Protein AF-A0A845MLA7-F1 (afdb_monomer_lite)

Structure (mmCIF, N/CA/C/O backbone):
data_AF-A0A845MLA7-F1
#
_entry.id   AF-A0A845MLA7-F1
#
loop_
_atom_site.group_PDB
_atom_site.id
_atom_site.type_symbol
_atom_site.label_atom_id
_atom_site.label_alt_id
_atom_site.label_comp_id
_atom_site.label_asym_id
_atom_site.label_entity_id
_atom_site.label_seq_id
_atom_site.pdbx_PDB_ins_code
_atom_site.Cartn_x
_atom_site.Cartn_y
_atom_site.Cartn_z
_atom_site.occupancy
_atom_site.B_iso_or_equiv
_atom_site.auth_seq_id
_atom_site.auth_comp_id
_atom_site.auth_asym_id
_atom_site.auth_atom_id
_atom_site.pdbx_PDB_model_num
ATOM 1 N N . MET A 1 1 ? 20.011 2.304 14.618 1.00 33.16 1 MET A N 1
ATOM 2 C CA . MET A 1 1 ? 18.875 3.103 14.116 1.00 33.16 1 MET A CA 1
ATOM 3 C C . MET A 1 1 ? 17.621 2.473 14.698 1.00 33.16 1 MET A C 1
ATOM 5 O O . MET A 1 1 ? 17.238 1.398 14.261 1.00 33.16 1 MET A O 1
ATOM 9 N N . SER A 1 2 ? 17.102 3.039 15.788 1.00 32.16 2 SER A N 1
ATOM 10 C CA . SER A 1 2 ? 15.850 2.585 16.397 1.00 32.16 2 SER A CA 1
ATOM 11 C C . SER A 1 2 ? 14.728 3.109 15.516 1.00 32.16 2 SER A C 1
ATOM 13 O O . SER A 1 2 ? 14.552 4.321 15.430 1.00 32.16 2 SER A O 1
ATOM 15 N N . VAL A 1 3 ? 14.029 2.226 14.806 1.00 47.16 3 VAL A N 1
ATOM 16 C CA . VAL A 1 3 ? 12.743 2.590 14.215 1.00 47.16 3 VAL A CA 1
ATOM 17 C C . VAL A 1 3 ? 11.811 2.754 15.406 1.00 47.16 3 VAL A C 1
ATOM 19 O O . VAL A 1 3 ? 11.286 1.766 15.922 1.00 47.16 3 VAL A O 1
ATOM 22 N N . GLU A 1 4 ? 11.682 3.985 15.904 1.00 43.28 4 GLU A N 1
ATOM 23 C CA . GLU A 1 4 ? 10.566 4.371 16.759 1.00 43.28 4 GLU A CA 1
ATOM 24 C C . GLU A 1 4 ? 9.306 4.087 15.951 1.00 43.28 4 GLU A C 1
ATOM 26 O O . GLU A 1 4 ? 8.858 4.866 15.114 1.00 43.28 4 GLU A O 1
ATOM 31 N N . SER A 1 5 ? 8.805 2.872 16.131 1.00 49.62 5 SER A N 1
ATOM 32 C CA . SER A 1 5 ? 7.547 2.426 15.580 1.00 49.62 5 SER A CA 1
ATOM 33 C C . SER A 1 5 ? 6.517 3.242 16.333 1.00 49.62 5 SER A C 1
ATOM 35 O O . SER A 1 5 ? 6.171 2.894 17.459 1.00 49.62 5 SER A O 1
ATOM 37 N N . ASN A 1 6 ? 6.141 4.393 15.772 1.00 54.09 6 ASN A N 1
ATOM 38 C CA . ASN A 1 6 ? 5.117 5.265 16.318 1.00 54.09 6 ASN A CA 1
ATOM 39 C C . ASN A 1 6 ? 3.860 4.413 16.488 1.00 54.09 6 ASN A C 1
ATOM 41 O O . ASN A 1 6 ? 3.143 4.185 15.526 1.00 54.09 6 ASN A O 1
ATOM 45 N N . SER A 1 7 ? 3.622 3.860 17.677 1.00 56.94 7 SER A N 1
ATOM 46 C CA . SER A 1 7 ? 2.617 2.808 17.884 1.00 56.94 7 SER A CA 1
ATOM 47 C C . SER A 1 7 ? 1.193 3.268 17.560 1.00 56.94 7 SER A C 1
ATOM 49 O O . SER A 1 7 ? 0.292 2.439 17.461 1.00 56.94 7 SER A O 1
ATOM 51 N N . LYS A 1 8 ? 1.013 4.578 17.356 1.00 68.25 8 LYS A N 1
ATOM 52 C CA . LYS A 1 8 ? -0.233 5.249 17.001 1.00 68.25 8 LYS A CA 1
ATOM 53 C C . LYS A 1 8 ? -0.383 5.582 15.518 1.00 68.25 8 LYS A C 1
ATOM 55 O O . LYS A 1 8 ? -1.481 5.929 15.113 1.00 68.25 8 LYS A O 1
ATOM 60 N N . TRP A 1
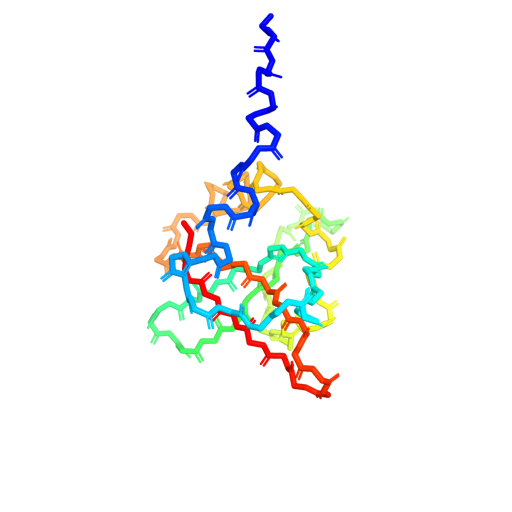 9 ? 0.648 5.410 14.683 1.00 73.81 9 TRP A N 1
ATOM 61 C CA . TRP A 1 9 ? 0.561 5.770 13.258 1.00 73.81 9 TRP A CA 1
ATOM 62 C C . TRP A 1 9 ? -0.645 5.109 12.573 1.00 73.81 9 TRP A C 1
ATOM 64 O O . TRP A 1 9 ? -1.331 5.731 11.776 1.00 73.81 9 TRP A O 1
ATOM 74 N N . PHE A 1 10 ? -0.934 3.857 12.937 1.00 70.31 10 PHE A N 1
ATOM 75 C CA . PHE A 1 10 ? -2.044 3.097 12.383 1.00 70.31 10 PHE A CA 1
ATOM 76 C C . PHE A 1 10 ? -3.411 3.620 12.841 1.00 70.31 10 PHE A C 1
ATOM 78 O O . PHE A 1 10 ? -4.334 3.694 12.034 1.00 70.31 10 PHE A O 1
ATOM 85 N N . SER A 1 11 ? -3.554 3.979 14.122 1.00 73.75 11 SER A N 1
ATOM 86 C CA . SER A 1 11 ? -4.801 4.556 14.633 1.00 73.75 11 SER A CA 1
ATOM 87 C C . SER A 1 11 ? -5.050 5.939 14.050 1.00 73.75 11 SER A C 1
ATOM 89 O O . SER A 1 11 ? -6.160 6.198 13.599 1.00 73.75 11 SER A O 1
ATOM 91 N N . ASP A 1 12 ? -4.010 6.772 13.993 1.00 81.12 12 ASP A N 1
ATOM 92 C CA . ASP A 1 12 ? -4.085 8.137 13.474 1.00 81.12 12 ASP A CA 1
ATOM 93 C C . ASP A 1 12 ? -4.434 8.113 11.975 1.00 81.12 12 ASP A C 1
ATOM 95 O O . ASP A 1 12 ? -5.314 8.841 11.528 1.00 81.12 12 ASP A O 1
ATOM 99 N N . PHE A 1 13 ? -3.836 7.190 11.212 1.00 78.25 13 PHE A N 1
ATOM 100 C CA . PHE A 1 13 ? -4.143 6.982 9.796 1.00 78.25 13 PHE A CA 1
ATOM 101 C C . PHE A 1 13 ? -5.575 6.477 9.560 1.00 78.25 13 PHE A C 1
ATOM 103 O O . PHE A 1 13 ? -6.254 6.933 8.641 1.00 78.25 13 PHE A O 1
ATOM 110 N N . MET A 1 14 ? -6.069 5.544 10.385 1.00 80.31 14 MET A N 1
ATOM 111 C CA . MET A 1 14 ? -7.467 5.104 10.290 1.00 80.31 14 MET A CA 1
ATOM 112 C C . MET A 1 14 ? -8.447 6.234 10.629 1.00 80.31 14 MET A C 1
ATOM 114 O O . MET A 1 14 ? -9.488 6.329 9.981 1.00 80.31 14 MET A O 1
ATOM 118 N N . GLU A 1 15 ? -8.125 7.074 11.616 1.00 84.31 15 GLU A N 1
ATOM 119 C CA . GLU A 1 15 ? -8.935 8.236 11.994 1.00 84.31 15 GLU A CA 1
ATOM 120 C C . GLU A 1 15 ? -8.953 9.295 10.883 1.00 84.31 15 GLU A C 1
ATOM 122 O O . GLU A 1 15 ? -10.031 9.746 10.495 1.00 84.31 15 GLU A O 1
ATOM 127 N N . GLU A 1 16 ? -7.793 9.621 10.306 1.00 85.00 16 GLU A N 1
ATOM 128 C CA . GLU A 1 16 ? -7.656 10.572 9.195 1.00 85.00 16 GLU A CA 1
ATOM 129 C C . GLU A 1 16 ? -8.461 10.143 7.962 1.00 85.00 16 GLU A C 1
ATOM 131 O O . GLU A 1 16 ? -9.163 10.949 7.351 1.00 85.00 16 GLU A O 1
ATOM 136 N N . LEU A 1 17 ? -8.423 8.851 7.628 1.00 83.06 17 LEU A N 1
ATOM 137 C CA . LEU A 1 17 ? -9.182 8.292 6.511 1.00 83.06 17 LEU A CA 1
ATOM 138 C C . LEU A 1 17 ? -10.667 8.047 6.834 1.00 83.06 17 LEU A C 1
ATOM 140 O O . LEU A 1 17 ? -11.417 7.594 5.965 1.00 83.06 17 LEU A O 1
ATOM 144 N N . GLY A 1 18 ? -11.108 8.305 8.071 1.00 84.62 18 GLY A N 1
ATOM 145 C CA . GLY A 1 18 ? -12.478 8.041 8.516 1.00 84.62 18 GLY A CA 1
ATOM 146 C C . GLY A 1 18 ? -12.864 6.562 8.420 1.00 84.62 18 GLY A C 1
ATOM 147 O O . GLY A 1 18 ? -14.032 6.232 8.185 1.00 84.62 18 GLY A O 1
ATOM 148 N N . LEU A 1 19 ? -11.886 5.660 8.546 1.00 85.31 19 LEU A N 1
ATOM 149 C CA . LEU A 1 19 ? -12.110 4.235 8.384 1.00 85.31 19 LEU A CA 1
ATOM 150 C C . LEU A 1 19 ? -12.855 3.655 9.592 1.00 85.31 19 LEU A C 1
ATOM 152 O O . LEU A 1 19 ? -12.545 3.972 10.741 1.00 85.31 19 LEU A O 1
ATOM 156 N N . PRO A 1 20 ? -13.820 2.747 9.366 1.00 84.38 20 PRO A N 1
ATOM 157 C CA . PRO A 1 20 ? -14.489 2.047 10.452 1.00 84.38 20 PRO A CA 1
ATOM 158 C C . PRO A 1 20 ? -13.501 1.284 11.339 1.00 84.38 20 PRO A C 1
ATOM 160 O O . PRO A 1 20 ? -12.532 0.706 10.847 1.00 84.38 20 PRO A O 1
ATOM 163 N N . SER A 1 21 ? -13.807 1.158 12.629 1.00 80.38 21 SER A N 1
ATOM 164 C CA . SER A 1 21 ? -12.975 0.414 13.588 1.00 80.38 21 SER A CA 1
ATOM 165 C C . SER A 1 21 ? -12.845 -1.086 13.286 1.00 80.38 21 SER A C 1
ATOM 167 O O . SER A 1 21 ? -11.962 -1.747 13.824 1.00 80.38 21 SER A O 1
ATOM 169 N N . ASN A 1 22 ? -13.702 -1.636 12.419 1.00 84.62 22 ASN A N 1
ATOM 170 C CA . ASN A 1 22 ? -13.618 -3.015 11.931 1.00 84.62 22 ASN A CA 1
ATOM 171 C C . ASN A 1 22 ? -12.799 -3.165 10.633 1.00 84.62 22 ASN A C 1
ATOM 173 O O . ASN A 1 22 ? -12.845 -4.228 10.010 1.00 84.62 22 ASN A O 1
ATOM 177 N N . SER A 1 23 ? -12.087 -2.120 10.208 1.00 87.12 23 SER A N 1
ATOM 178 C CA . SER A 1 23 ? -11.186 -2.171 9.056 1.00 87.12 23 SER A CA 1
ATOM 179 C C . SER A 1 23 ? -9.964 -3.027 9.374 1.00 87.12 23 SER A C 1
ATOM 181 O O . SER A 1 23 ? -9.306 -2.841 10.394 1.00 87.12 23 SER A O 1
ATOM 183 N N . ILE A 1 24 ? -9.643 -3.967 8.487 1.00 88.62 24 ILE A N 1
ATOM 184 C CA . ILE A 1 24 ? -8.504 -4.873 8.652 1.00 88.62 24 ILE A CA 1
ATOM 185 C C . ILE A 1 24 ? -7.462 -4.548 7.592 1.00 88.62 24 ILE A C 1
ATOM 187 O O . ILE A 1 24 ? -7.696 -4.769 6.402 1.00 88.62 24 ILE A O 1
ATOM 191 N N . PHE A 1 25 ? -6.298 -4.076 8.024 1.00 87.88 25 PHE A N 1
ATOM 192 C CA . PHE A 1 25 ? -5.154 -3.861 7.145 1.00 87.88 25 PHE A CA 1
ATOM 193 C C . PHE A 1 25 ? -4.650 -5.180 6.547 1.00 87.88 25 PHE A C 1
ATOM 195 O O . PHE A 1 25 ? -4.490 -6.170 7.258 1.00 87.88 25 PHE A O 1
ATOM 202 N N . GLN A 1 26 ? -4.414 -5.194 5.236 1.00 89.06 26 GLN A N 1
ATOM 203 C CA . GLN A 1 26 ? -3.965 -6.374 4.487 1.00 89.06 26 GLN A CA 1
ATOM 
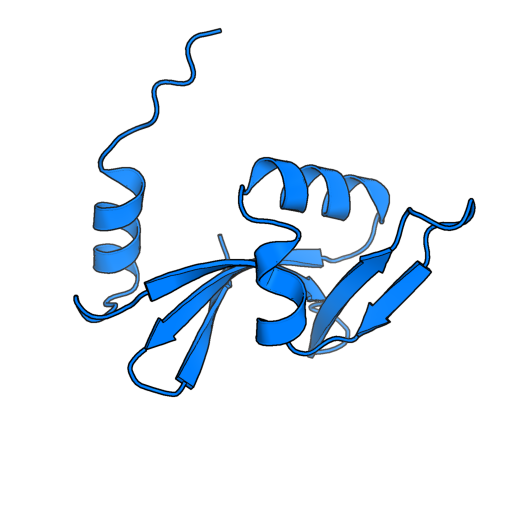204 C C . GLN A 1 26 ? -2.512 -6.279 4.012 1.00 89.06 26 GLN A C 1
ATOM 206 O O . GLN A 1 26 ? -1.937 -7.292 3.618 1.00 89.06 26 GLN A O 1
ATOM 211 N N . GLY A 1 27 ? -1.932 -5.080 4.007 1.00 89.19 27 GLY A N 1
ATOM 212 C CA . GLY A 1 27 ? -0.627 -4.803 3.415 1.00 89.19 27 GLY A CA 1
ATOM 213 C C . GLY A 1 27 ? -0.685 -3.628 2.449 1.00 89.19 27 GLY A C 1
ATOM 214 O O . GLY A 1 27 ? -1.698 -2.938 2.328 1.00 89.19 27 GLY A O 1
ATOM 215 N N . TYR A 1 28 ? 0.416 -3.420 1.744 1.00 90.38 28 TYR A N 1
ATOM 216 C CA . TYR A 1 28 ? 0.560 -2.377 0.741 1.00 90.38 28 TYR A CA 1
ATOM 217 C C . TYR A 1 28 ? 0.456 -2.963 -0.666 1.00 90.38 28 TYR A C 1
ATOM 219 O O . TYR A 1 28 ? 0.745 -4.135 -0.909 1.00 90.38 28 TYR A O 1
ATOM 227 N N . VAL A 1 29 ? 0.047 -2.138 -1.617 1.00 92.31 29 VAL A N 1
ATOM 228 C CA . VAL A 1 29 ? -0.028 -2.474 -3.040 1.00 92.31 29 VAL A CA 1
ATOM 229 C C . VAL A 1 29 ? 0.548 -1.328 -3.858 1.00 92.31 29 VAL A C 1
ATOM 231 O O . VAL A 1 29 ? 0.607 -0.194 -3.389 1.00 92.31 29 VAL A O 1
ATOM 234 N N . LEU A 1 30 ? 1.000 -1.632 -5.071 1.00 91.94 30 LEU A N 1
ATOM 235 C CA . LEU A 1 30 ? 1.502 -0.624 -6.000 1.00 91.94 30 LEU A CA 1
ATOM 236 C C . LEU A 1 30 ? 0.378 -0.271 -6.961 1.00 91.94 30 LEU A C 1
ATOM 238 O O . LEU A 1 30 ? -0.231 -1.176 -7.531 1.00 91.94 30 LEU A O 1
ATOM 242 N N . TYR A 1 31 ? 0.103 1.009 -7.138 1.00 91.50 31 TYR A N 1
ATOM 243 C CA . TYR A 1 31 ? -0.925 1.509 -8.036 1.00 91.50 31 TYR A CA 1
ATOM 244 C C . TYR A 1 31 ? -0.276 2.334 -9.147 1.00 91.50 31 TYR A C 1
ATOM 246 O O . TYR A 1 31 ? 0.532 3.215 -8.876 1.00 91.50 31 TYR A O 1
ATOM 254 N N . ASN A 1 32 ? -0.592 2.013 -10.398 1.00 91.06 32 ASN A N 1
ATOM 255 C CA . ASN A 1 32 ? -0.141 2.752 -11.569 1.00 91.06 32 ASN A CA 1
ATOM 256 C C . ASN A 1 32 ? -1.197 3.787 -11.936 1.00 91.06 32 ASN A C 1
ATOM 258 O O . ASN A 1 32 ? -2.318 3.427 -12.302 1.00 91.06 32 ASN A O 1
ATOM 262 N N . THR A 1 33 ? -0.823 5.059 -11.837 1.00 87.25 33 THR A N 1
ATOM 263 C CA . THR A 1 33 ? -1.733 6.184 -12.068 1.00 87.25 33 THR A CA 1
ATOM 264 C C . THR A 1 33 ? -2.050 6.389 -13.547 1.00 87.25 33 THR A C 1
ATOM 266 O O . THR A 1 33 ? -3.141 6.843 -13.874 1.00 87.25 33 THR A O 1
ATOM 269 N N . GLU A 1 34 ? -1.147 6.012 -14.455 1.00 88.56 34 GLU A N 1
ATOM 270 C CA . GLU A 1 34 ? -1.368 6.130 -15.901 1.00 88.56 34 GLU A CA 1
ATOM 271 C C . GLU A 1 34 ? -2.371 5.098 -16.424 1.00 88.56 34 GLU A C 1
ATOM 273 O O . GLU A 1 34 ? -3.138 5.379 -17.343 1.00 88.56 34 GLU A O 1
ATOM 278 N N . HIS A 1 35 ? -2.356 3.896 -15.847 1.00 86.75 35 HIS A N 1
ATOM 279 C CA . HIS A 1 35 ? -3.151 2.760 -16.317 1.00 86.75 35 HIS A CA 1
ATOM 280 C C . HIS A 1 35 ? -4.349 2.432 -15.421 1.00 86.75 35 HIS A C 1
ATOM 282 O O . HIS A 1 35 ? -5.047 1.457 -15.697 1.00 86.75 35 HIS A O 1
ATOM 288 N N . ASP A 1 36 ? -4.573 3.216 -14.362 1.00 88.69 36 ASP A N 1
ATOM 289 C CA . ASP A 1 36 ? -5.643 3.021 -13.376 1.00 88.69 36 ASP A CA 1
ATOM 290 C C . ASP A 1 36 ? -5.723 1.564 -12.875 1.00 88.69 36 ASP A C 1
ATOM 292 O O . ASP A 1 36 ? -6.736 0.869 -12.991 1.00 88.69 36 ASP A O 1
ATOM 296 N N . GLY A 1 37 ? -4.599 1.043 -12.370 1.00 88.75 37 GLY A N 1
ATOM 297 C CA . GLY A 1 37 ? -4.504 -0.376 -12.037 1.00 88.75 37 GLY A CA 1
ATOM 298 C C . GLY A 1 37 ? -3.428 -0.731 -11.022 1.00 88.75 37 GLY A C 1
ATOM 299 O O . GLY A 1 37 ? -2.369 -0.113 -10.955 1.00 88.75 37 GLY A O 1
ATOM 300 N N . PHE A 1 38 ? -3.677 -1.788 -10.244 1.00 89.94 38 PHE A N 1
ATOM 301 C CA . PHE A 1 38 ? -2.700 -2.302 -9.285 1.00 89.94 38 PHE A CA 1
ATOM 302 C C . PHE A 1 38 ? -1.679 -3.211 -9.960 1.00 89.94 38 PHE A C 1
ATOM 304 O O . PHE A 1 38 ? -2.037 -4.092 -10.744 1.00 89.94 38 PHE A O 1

INSTRUCTIONS TO FOLLOW ::
Send back exactly the lines of the listing above starting at the one with "ATOM 75 C CA" and ending at the one with "ATOM 87 C C", inclusive, and no others.

ANSWER ::
ATOM 75 C CA . PHE A 1 10 ? -2.044 3.097 12.383 1.00 70.31 10 PHE A CA 1
ATOM 76 C C . PHE A 1 10 ? -3.411 3.620 12.841 1.00 70.31 10 PHE A C 1
ATOM 78 O O . PHE A 1 10 ? -4.334 3.694 12.034 1.00 70.31 10 PHE A O 1
ATOM 85 N N . SER A 1 11 ? -3.554 3.979 14.122 1.00 73.75 11 SER A N 1
ATOM 86 C CA . SER A 1 11 ? -4.801 4.556 14.633 1.00 73.75 11 SER A CA 1
ATOM 87 C C . SER A 1 11 ? -5.050 5.939 14.050 1.00 73.75 11 SER A C 1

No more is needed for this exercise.